2022-10-06: Our work Eur-Lex-Sum: A Multi- and Cross-lingual Dataset for Long-form Summarization in the Legal Domain has been accepted to the main track of The 2022 Conference on Empirical Methods in Natural Language Processing (EMNLP'22)! A pre-print and the public version of our dataset are available now.

2022-04-04: More great news! The previously announced pre-print Klexikon: A German Dataset for Joint Summarization and Simplification has been accepted with oral presentation at the 13th Conference on Language Resources and Evaluation (LREC'22)! Similarly, I am looking forward to attending a physical conference again. Feel free to reach out and let me know if you are around Marseilles in late June.

2022-03-31: Our demonstration paper Online DATEing: A Web Interface for Temporal Annotations has been accepted at the 45th International ACM SIGIR Conference on Research and Development in Information Retrieval (SIGIR'22)! You can check out a system demonstration online. I will be attending the conference in person, so feel free to reach out if you want to have a coffee in Madrid this summer!

2022-03-01: Our short paper Time for some German? Pre-Training a Transformer-based Temporal Tagger for German has been accepted at the Fifth International Workshop on Narrative Extraction from Texts (Text2Story@ECIR'22)! You can also check out our framework on GitHub.

2022-01-18: A pre-print of a newly released data resource Klexikon: A German Dataset for Joint Summarization and Simplification has been published on arXiv! See here for the paper, or check out the code on GitHub.

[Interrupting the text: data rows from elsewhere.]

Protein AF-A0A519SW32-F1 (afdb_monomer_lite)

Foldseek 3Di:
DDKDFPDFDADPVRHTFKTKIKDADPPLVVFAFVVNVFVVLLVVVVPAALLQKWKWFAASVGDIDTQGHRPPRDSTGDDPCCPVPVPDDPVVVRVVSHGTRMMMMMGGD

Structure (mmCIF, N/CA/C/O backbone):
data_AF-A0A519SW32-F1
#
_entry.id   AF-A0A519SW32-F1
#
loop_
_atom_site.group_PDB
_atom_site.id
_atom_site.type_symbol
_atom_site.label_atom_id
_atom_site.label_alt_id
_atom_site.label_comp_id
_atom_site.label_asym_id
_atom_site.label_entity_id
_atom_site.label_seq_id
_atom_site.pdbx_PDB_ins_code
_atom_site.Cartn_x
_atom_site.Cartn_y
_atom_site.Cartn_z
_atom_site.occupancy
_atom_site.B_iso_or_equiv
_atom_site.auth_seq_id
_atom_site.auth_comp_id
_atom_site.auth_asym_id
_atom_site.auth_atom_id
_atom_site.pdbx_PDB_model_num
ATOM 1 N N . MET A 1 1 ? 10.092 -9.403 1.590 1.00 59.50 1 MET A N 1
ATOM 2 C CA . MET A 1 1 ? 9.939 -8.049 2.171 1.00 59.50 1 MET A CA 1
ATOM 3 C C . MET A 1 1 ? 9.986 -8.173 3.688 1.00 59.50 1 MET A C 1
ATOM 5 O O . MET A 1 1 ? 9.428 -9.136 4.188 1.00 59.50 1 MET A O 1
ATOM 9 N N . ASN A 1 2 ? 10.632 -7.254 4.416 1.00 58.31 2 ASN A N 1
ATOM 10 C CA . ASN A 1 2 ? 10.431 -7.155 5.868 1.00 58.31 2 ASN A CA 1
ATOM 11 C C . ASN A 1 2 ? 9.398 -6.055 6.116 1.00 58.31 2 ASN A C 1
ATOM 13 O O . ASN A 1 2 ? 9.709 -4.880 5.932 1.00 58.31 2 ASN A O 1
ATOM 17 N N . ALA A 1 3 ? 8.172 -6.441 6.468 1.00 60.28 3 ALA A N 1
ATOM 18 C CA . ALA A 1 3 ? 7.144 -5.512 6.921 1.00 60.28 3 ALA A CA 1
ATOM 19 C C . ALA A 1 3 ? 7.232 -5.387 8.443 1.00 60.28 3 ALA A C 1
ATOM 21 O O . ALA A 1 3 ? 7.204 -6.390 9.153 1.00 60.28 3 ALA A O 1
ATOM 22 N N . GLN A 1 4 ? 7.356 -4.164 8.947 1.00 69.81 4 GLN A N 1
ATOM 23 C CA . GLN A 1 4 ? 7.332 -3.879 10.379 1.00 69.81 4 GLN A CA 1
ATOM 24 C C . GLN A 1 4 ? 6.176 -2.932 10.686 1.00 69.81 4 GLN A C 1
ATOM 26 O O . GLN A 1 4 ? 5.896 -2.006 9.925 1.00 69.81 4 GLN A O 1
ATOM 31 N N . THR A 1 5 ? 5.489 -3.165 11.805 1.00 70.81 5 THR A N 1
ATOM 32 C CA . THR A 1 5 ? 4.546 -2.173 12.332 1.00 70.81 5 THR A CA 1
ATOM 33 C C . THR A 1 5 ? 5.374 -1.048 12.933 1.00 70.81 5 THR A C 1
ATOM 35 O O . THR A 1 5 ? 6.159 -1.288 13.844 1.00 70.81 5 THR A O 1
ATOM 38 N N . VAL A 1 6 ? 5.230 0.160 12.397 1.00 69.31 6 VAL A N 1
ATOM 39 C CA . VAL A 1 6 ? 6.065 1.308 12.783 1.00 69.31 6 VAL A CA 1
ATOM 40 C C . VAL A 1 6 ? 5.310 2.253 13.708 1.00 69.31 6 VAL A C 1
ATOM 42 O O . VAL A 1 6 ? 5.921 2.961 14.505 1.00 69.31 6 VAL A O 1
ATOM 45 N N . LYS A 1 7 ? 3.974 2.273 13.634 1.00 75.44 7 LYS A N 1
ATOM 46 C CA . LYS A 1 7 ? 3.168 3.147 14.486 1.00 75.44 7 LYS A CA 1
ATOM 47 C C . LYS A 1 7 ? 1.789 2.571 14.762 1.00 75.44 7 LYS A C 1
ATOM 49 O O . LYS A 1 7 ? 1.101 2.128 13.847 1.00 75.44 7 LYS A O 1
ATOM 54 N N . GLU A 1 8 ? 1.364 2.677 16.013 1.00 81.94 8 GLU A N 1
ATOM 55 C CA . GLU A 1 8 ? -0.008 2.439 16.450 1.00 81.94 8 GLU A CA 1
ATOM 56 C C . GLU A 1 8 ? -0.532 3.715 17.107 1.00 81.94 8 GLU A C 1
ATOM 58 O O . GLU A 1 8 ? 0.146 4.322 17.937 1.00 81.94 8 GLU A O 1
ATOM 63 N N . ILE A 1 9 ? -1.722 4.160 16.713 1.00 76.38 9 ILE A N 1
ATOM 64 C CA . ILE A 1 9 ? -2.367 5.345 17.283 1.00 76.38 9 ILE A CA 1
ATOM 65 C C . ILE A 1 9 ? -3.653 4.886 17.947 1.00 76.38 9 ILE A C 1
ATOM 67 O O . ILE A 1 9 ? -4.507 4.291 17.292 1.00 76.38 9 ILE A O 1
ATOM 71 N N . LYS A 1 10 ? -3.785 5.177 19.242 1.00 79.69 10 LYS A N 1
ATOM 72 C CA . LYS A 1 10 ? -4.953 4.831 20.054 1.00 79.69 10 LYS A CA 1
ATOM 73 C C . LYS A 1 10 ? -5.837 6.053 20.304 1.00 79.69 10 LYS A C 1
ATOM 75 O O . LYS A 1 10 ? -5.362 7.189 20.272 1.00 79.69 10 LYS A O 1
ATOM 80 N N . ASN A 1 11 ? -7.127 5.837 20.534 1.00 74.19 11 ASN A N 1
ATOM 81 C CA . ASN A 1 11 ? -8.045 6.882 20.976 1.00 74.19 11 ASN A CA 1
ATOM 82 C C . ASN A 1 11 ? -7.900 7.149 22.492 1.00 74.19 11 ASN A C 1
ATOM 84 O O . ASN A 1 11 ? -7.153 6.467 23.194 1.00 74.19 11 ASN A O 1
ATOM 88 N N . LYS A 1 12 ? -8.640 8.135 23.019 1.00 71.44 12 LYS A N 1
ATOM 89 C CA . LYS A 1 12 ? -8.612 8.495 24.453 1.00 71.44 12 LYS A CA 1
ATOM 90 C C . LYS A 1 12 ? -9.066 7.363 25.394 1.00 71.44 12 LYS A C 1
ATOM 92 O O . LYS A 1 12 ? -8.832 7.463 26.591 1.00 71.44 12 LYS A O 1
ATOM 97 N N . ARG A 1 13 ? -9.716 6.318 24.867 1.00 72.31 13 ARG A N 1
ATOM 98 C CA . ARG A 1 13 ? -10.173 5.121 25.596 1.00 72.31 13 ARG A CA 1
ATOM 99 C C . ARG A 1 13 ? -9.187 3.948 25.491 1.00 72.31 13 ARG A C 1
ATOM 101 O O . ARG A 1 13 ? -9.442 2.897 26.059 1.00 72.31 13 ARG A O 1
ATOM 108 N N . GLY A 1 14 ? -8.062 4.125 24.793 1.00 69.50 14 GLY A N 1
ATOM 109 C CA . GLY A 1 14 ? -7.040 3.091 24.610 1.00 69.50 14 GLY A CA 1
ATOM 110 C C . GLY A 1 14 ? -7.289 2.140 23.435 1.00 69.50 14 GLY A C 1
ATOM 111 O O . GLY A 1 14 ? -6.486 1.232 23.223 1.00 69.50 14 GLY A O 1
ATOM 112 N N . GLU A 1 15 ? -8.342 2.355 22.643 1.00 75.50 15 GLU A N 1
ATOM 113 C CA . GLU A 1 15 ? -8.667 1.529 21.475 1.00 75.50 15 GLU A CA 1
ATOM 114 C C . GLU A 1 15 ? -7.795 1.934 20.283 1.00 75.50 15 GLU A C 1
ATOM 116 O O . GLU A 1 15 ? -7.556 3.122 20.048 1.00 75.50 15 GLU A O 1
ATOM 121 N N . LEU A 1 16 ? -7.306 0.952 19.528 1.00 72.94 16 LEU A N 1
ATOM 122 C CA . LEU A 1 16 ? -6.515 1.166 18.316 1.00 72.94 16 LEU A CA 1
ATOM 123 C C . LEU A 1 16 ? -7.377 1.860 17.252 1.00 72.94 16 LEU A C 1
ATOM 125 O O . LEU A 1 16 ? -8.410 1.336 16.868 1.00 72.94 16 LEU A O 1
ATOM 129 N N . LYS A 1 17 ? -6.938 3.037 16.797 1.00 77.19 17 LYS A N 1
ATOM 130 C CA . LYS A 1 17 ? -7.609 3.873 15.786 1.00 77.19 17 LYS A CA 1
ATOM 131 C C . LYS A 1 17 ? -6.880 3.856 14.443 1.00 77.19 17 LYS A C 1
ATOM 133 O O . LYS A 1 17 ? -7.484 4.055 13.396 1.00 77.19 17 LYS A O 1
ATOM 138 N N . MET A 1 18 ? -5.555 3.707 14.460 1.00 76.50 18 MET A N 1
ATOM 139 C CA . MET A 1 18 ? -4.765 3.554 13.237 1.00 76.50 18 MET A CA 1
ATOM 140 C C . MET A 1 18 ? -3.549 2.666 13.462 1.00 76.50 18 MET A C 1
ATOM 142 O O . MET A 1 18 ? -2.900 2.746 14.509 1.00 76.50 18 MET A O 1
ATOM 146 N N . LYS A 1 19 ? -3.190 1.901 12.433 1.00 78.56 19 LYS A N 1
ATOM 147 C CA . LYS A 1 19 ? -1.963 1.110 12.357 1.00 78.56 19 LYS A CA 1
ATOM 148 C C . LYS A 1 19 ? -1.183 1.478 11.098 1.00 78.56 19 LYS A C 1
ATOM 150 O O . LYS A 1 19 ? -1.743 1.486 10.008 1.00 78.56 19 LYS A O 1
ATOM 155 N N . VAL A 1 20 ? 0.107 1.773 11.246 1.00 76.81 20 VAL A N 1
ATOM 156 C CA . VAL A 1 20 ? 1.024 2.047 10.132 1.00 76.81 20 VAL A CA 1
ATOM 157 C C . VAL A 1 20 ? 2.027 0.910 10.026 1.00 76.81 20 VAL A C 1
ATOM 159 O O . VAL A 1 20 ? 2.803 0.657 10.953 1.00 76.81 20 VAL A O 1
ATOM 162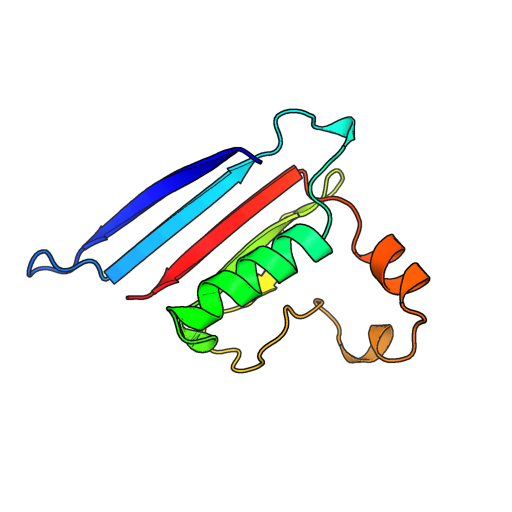 N N . VAL A 1 21 ? 2.022 0.242 8.880 1.00 77.38 21 VAL A N 1
ATOM 163 C CA . VAL A 1 21 ? 2.967 -0.810 8.514 1.00 77.38 21 VAL A CA 1
ATOM 164 C C . VAL A 1 21 ? 3.889 -0.265 7.436 1.00 77.38 21 VAL A C 1
ATOM 166 O O . VAL A 1 21 ? 3.428 0.295 6.444 1.00 77.38 21 VAL A O 1
ATOM 169 N N . GLN A 1 22 ? 5.195 -0.430 7.618 1.00 75.12 22 GLN A N 1
ATOM 170 C CA . GLN A 1 22 ? 6.188 -0.046 6.625 1.00 75.12 22 GLN A CA 1
ATOM 171 C C . GLN A 1 22 ? 6.925 -1.286 6.137 1.00 75.12 22 GLN A C 1
ATOM 173 O O . GLN A 1 22 ? 7.457 -2.068 6.928 1.00 75.12 22 GLN A O 1
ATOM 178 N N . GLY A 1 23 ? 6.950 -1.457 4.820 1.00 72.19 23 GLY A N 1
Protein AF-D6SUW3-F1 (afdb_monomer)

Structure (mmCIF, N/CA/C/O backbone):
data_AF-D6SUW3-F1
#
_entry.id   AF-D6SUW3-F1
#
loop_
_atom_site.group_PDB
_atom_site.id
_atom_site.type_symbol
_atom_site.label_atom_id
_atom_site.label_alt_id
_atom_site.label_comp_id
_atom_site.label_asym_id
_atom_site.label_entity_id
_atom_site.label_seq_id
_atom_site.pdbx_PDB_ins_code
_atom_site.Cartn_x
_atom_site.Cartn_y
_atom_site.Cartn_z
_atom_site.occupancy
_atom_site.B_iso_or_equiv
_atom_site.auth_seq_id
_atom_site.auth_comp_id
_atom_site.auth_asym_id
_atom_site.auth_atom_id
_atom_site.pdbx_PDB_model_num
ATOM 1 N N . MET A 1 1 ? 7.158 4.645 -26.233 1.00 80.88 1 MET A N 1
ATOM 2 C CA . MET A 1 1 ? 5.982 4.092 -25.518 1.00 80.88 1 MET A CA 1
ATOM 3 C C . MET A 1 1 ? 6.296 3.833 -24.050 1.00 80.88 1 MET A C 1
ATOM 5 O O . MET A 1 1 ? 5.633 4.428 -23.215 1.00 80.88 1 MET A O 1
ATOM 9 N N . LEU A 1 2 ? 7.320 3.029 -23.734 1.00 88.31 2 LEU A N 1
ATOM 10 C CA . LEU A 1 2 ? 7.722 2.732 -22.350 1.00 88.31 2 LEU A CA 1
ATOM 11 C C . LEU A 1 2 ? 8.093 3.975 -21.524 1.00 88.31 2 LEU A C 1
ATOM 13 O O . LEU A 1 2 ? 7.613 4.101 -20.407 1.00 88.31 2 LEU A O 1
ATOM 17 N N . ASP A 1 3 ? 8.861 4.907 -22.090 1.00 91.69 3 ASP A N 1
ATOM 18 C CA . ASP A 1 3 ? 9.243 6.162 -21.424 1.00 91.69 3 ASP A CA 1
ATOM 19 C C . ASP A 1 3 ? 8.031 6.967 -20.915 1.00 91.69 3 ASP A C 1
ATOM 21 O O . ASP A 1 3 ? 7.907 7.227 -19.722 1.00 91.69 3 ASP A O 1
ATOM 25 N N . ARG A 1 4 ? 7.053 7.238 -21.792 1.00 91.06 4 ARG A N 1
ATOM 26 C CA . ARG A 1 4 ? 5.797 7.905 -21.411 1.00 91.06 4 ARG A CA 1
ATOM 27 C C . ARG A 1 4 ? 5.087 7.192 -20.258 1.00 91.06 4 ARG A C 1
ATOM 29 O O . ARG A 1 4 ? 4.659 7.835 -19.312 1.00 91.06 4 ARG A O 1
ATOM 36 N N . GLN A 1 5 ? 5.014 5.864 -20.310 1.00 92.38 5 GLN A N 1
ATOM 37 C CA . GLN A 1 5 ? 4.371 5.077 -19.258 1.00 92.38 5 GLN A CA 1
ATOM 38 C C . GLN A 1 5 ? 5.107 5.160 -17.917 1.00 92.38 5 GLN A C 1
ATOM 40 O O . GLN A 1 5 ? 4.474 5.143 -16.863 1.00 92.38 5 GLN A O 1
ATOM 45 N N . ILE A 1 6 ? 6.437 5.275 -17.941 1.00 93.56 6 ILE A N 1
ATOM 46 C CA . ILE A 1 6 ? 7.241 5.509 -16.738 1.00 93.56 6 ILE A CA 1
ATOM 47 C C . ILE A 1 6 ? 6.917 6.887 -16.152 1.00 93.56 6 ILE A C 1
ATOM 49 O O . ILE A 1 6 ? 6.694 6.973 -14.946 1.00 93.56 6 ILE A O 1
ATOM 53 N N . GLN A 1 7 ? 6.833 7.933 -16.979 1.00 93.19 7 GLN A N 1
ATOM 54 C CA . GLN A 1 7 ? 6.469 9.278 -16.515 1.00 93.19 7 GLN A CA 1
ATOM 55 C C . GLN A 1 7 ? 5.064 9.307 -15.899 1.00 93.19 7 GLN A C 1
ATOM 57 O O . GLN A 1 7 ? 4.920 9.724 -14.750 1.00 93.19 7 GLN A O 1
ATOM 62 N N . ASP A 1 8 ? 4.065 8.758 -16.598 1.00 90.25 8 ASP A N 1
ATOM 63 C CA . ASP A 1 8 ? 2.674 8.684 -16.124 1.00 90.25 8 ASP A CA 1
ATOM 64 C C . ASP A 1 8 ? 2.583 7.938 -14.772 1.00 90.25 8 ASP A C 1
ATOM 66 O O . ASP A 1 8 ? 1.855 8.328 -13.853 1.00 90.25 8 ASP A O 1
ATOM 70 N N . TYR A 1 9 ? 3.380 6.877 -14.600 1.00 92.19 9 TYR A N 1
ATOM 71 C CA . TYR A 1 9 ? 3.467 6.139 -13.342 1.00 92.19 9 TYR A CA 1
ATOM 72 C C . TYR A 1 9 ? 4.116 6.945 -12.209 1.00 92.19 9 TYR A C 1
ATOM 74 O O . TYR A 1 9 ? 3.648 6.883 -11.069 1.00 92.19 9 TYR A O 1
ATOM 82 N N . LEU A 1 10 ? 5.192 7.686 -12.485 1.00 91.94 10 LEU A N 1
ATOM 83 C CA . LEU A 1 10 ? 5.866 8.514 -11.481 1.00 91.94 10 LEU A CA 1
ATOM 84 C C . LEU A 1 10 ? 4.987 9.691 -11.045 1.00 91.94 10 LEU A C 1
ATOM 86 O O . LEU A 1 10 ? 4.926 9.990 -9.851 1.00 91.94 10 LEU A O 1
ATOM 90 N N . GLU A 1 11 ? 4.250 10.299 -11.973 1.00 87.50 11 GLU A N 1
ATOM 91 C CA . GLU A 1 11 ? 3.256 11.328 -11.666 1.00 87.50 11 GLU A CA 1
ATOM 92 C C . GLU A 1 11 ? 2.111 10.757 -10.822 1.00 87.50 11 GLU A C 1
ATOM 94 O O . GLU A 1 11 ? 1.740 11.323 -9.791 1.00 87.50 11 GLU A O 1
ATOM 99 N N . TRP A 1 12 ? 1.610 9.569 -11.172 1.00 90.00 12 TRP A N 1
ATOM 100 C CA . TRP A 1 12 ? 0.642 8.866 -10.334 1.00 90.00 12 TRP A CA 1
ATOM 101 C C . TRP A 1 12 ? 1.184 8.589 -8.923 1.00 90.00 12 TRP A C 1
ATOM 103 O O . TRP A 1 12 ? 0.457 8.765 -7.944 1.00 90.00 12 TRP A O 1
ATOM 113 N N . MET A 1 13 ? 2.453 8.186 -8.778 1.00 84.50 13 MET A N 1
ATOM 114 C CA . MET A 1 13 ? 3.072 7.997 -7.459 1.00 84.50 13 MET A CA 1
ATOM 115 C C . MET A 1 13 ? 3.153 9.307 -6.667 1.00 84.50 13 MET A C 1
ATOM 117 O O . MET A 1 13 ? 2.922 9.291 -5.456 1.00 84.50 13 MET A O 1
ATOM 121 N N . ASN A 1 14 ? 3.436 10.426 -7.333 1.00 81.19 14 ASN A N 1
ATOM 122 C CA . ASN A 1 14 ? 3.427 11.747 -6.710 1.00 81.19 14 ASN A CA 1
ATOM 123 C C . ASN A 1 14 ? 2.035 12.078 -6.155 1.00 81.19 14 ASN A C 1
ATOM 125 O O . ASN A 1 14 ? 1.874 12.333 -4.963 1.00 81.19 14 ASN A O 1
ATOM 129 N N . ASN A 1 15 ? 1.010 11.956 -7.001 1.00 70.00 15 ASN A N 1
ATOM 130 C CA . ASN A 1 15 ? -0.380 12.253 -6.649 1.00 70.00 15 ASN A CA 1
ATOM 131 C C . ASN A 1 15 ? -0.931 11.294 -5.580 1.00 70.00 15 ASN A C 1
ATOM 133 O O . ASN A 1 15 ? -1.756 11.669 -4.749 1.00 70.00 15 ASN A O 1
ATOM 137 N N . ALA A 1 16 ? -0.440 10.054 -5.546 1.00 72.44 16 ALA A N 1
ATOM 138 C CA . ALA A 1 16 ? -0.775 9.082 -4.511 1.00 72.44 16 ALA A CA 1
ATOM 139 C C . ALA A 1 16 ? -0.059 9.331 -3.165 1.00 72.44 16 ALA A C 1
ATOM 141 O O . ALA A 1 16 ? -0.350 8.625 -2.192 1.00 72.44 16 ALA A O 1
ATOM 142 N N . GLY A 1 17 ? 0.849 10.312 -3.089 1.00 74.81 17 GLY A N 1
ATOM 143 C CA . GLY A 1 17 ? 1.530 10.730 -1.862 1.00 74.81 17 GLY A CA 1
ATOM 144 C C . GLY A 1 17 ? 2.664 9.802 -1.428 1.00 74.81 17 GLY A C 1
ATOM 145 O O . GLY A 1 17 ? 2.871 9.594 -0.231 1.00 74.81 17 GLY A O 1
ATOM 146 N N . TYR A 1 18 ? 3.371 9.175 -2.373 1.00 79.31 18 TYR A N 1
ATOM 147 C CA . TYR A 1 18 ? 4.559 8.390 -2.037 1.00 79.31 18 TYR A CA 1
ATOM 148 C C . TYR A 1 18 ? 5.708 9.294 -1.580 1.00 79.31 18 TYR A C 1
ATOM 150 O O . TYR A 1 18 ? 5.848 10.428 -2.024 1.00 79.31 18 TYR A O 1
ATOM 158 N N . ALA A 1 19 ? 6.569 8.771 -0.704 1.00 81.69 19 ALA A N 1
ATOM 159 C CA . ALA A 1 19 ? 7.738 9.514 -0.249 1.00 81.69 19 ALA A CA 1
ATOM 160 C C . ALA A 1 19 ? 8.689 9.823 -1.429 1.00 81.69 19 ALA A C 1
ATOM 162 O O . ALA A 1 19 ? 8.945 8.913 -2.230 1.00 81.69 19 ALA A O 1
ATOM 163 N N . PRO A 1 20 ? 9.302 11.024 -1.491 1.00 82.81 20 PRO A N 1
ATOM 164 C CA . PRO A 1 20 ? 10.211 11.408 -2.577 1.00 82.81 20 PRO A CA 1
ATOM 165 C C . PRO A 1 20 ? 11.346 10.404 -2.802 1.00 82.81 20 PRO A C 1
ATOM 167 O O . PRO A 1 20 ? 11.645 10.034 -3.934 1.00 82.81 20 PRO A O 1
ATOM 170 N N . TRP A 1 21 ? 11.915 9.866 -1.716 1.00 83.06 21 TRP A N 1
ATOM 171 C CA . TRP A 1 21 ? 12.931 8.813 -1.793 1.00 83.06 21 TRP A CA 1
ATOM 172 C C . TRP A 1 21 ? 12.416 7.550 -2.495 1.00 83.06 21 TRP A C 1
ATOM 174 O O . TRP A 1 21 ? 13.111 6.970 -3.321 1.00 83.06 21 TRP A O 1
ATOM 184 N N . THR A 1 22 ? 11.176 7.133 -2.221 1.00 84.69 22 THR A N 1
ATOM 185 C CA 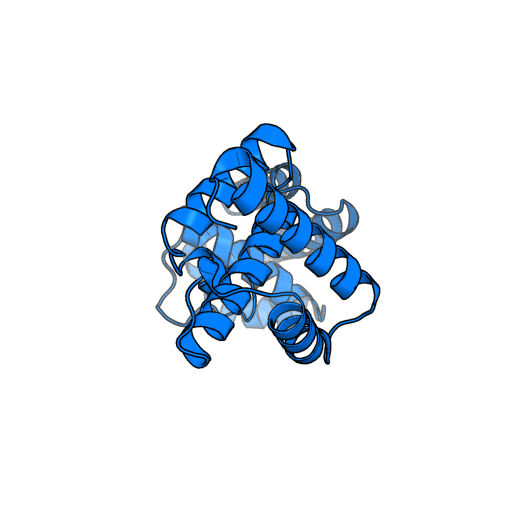. THR A 1 22 ? 10.580 5.955 -2.875 1.00 84.69 22 THR A CA 1
ATOM 186 C C . THR A 1 22 ? 10.381 6.202 -4.368 1.00 84.69 22 THR A C 1
ATOM 188 O O . THR A 1 22 ? 10.690 5.332 -5.178 1.00 84.69 22 THR A O 1
ATOM 191 N N . MET A 1 23 ? 9.917 7.394 -4.743 1.00 88.81 23 MET A N 1
ATOM 192 C CA . MET A 1 23 ? 9.760 7.778 -6.147 1.00 88.81 23 MET A CA 1
ATOM 193 C C . MET A 1 23 ? 11.103 7.822 -6.882 1.00 88.81 23 MET A C 1
ATOM 195 O O . MET A 1 23 ? 11.199 7.294 -7.986 1.00 88.81 23 MET A O 1
ATOM 199 N N . ALA A 1 24 ? 12.157 8.354 -6.253 1.00 90.00 24 ALA A N 1
ATOM 200 C CA . ALA A 1 24 ? 13.504 8.373 -6.822 1.00 90.00 24 ALA A CA 1
ATOM 201 C C . ALA A 1 24 ? 14.037 6.953 -7.087 1.00 90.00 24 ALA A C 1
ATOM 203 O O . ALA A 1 24 ? 14.565 6.677 -8.162 1.00 90.00 24 ALA A O 1
ATOM 204 N N . GLN A 1 25 ? 13.828 6.024 -6.146 1.00 90.06 25 GLN A N 1
ATOM 205 C CA . GLN A 1 25 ? 14.205 4.617 -6.321 1.00 90.06 25 GLN A CA 1
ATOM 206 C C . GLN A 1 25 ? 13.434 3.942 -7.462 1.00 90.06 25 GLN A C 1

2021-07-01: I will be joining Amazon Research Berlin as an Applied Scientist Intern later this year.


About

My main interests are focused on Natural Language Processing on large document collections. Specifically, I investigate suitable models for (multi-)document summarization, particularly on collections that work with domain-specific texts or non-English languages. A secondary focus lies on the incorporation of user-specified aspects during the generation process of summaries, which can enable a wider audience to benefit from the (currently rather limited) applicability of summarization models.
We also previously experimented with other forms of text exploration, including the visualization of information that allow for improved content density, or the re-structuring of document sections in a more (temporally) consistent manner. I strive to ensure our research stays reproducible; as a commitment, most of our methods and artifacts can be found on my Github profile, or on the Huggingface Hub.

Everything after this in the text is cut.